# Your Favorite Te Deums



## regenmusic

Here is a list of possible choices. I took it from Wikipedia, I noticed that Haydn has two and only one is listed, so may be the same with other composers. 

Te Deum by Hector Berlioz
Te Deum Laudamus, the second part of Symphony No. 1 in D minor ("Gothic") (1919-1927) by Havergal Brian
Two settings by Benjamin Britten: Te Deum in C (1934) and Festival Te Deum (1944)
Te Deum by Anton Bruckner
Short Festival Te Deum by Gustav Holst
Te Deum by Andrew Carter
Te Deum by Marc-Antoine Charpentier (1688-1698)
Te Deum by Antonín Dvorák
Utrecht Te Deum and Jubilate (1713), Dettingen Te Deum (1743) by George Frideric Handel
Te Deum by Joseph Haydn
Te Deum by Herbert Howells
Te Deum by Zoltán Kodály
Te Deum by Jean-Baptiste Lully (1677)
Te Deum by James MacMillan
Te Deum by Piers Maxim
Te Deum by Felix Mendelssohn
Te Deum by Wolfgang Amadeus Mozart
Te Deum by Arvo Pärt
Te Deum by Krzysztof Penderecki
Te Deum by Ilia II of Georgia
Festival Te Deum and Te Deum Laudamus by Arthur Sullivan
Te Deum, the final part of Quattro pezzi sacri by Giuseppe Verdi
Te Deum in Giacomo Puccini's Opera Tosca
Te Deum by Karl Jenkins
Te Deum Laudamus by Manuel Arenzana


----------



## Pugg

Puccini; Te Deum from Tosca


----------



## Azol

Bruckner
Pärt

also this


Pugg said:


> Puccini; Te Deum from Tosca


----------



## Xaltotun

Bruckner, Berlioz and Dvorak. I like them all so much that I find it hard to establish any order of preference. Bruckner is the most unearthly, spiritual, transcendent; Berlioz is the most monumental, stunning, domineering; Dvorak is the most earthly, honest, energetic, almost... _lusty_, as in sublimating-primal-animal-impulses-to-higher-ones-while-_not_-neglecting-or-suffocating-them!

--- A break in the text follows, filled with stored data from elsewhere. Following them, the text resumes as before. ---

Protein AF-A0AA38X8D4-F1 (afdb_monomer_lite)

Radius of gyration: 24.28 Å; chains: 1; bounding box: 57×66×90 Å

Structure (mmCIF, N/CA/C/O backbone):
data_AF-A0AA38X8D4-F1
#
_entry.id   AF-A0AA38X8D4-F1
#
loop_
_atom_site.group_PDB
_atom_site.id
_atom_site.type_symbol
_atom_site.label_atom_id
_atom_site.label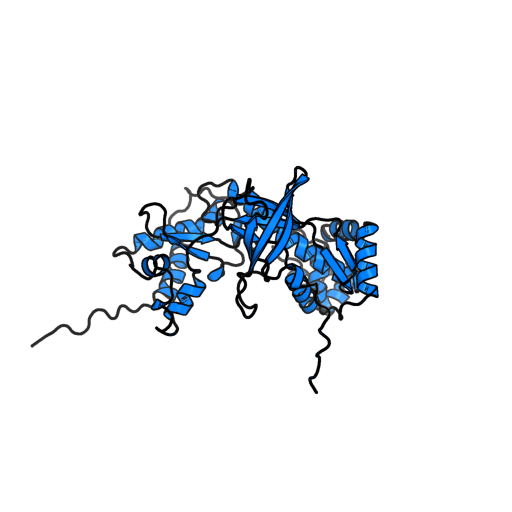_alt_id
_atom_site.label_comp_id
_atom_site.label_asym_id
_atom_site.label_entity_id
_atom_site.label_seq_id
_atom_site.pdbx_PDB_ins_code
_atom_site.Cartn_x
_atom_site.Cartn_y
_atom_site.Cartn_z
_atom_site.occupancy
_atom_site.B_iso_or_equiv
_atom_site.auth_seq_id
_atom_site.auth_comp_id
_atom_site.auth_asym_id
_atom_site.auth_atom_id
_atom_site.pdbx_PDB_model_num
ATOM 1 N N . MET A 1 1 ? 11.284 42.316 -5.891 1.00 32.06 1 MET A N 1
ATOM 2 C CA . MET A 1 1 ? 10.838 41.470 -7.016 1.00 32.06 1 MET A CA 1
ATOM 3 C C . MET A 1 1 ? 10.971 40.036 -6.551 1.00 32.06 1 MET A C 1
ATOM 5 O O . MET A 1 1 ? 12.083 39.619 -6.257 1.00 32.06 1 MET A O 1
ATOM 9 N N . GLY A 1 2 ? 9.838 39.378 -6.304 1.00 27.42 2 GLY A N 1
ATOM 10 C CA . GLY A 1 2 ? 9.790 38.048 -5.702 1.00 27.42 2 GLY A CA 1
ATOM 11 C C . GLY A 1 2 ? 10.238 36.978 -6.691 1.00 27.42 2 GLY A C 1
ATOM 12 O O . GLY A 1 2 ? 9.795 36.969 -7.836 1.00 27.42 2 GLY A O 1
ATOM 13 N N . SER A 1 3 ? 11.130 36.109 -6.227 1.00 24.41 3 SER A N 1
ATOM 14 C CA . SER A 1 3 ? 11.498 34.861 -6.886 1.00 24.41 3 SER A CA 1
ATOM 15 C C . SER A 1 3 ? 10.279 33.939 -6.890 1.00 24.41 3 SER A C 1
ATOM 17 O O . SER A 1 3 ? 9.847 33.480 -5.833 1.00 24.41 3 SER A O 1
ATOM 19 N N . VAL A 1 4 ? 9.695 33.710 -8.065 1.00 26.84 4 VAL A N 1
ATOM 20 C CA . VAL A 1 4 ? 8.768 32.600 -8.283 1.00 26.84 4 VAL A CA 1
ATOM 21 C C . VAL A 1 4 ? 9.649 31.374 -8.476 1.00 26.84 4 VAL A C 1
ATOM 23 O O . VAL A 1 4 ? 10.263 31.212 -9.530 1.00 26.84 4 VAL A O 1
ATOM 26 N N . ALA A 1 5 ? 9.762 30.547 -7.439 1.00 28.72 5 ALA A N 1
ATOM 27 C CA . ALA A 1 5 ? 10.279 29.199 -7.598 1.00 28.72 5 ALA A CA 1
ATOM 28 C C . ALA A 1 5 ? 9.337 28.471 -8.566 1.00 28.72 5 ALA A C 1
ATOM 30 O O . ALA A 1 5 ? 8.168 28.242 -8.253 1.00 28.72 5 ALA A O 1
ATOM 31 N N . LEU A 1 6 ? 9.822 28.193 -9.774 1.00 29.23 6 LEU A N 1
ATOM 32 C CA . LEU A 1 6 ? 9.170 27.270 -10.693 1.00 29.23 6 LEU A CA 1
ATOM 33 C C . LEU A 1 6 ? 9.196 25.905 -10.002 1.00 29.23 6 LEU A C 1
ATOM 35 O O . LEU A 1 6 ? 10.271 25.356 -9.778 1.00 29.23 6 LEU A O 1
ATOM 39 N N . GLY A 1 7 ? 8.022 25.457 -9.556 1.00 33.47 7 GLY A N 1
ATOM 40 C CA . GLY A 1 7 ? 7.860 24.233 -8.783 1.00 33.47 7 GLY A CA 1
ATOM 41 C C . GLY A 1 7 ? 8.371 23.015 -9.541 1.00 33.47 7 GLY A C 1
ATOM 42 O O . GLY A 1 7 ? 8.178 22.902 -10.754 1.00 33.47 7 GLY A O 1
ATOM 43 N N . ASP A 1 8 ? 9.014 22.118 -8.798 1.00 40.50 8 ASP A N 1
ATOM 44 C CA . ASP A 1 8 ? 9.274 20.754 -9.238 1.00 40.50 8 ASP A CA 1
ATOM 45 C C . ASP A 1 8 ? 7.966 20.090 -9.712 1.00 40.50 8 ASP A C 1
ATOM 47 O O . ASP A 1 8 ? 6.880 20.419 -9.221 1.00 40.50 8 ASP A O 1
ATOM 51 N N . PRO A 1 9 ? 8.034 19.171 -10.689 1.00 41.78 9 PRO A N 1
ATOM 52 C CA . PRO A 1 9 ? 6.867 18.526 -11.274 1.00 41.78 9 PRO A CA 1
ATOM 53 C C . PRO A 1 9 ? 6.189 17.626 -10.237 1.00 41.78 9 PRO A C 1
ATOM 55 O O . PRO A 1 9 ? 6.566 16.475 -10.033 1.00 41.78 9 PRO A O 1
ATOM 58 N N . HIS A 1 10 ? 5.184 18.160 -9.554 1.00 44.34 10 HIS A N 1
ATOM 59 C CA . HIS A 1 10 ? 4.364 17.388 -8.640 1.00 44.34 10 HIS A CA 1
ATOM 60 C C . HIS A 1 10 ? 3.340 16.586 -9.449 1.00 44.34 10 HIS A C 1
ATOM 62 O O . HIS A 1 10 ? 2.610 17.160 -10.259 1.00 44.34 10 HIS A O 1
ATOM 68 N N . PHE A 1 11 ? 3.220 15.282 -9.175 1.00 47.16 11 PHE A N 1
ATOM 69 C CA . PHE A 1 11 ? 1.893 14.669 -9.213 1.00 47.16 11 PHE A CA 1
ATOM 70 C C . PHE A 1 11 ? 0.943 15.627 -8.495 1.00 47.16 11 PHE A C 1
ATOM 72 O O . PHE A 1 11 ? 1.322 16.090 -7.420 1.00 47.16 11 PHE A O 1
ATOM 79 N N . ASP A 1 12 ? -0.200 16.000 -9.071 1.00 45.31 12 ASP A N 1
ATOM 80 C CA . ASP A 1 12 ? -0.950 17.139 -8.540 1.00 45.31 12 ASP A CA 1
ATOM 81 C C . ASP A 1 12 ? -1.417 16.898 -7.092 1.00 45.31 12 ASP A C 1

One is like the Sun, the other like a grand Cathedral, the third like an Eucharist in an ancient rural chapel.


----------



## Pugg

Not many Te Deum lovers , strange .


----------



## helenora

Pugg said:


> Not many Te Deum lovers , strange .


 not many connoisseurs I'd say


----------



## Heliogabo

Charpentier is.


----------



## Pugg

helenora said:


> not many connoisseurs I'd say


I was expecting something in these lines......


----------



## Pugg

Heliogabo said:


> Charpentier is.


That's the European song conttes hymn or am I wrong?


----------



## Heliogabo

Pugg said:


> That's the European song conttes hymn or am I wrong?


Yes, it is famous for that reason.


----------



## regenmusic

Pugg said:


> Not many Te Deum lovers , strange .


It took the Stabat Mater thread a couple days to fill in a little.


----------



## GreenMamba

I like the Charpentier and Pärt ones (and some others in between, but I don't know most of the OP's list well ).

Michel Delalande's Baroque Te Deum was recorded by Les Arts Florissants and is quite good, similar to Charpentier and Lully.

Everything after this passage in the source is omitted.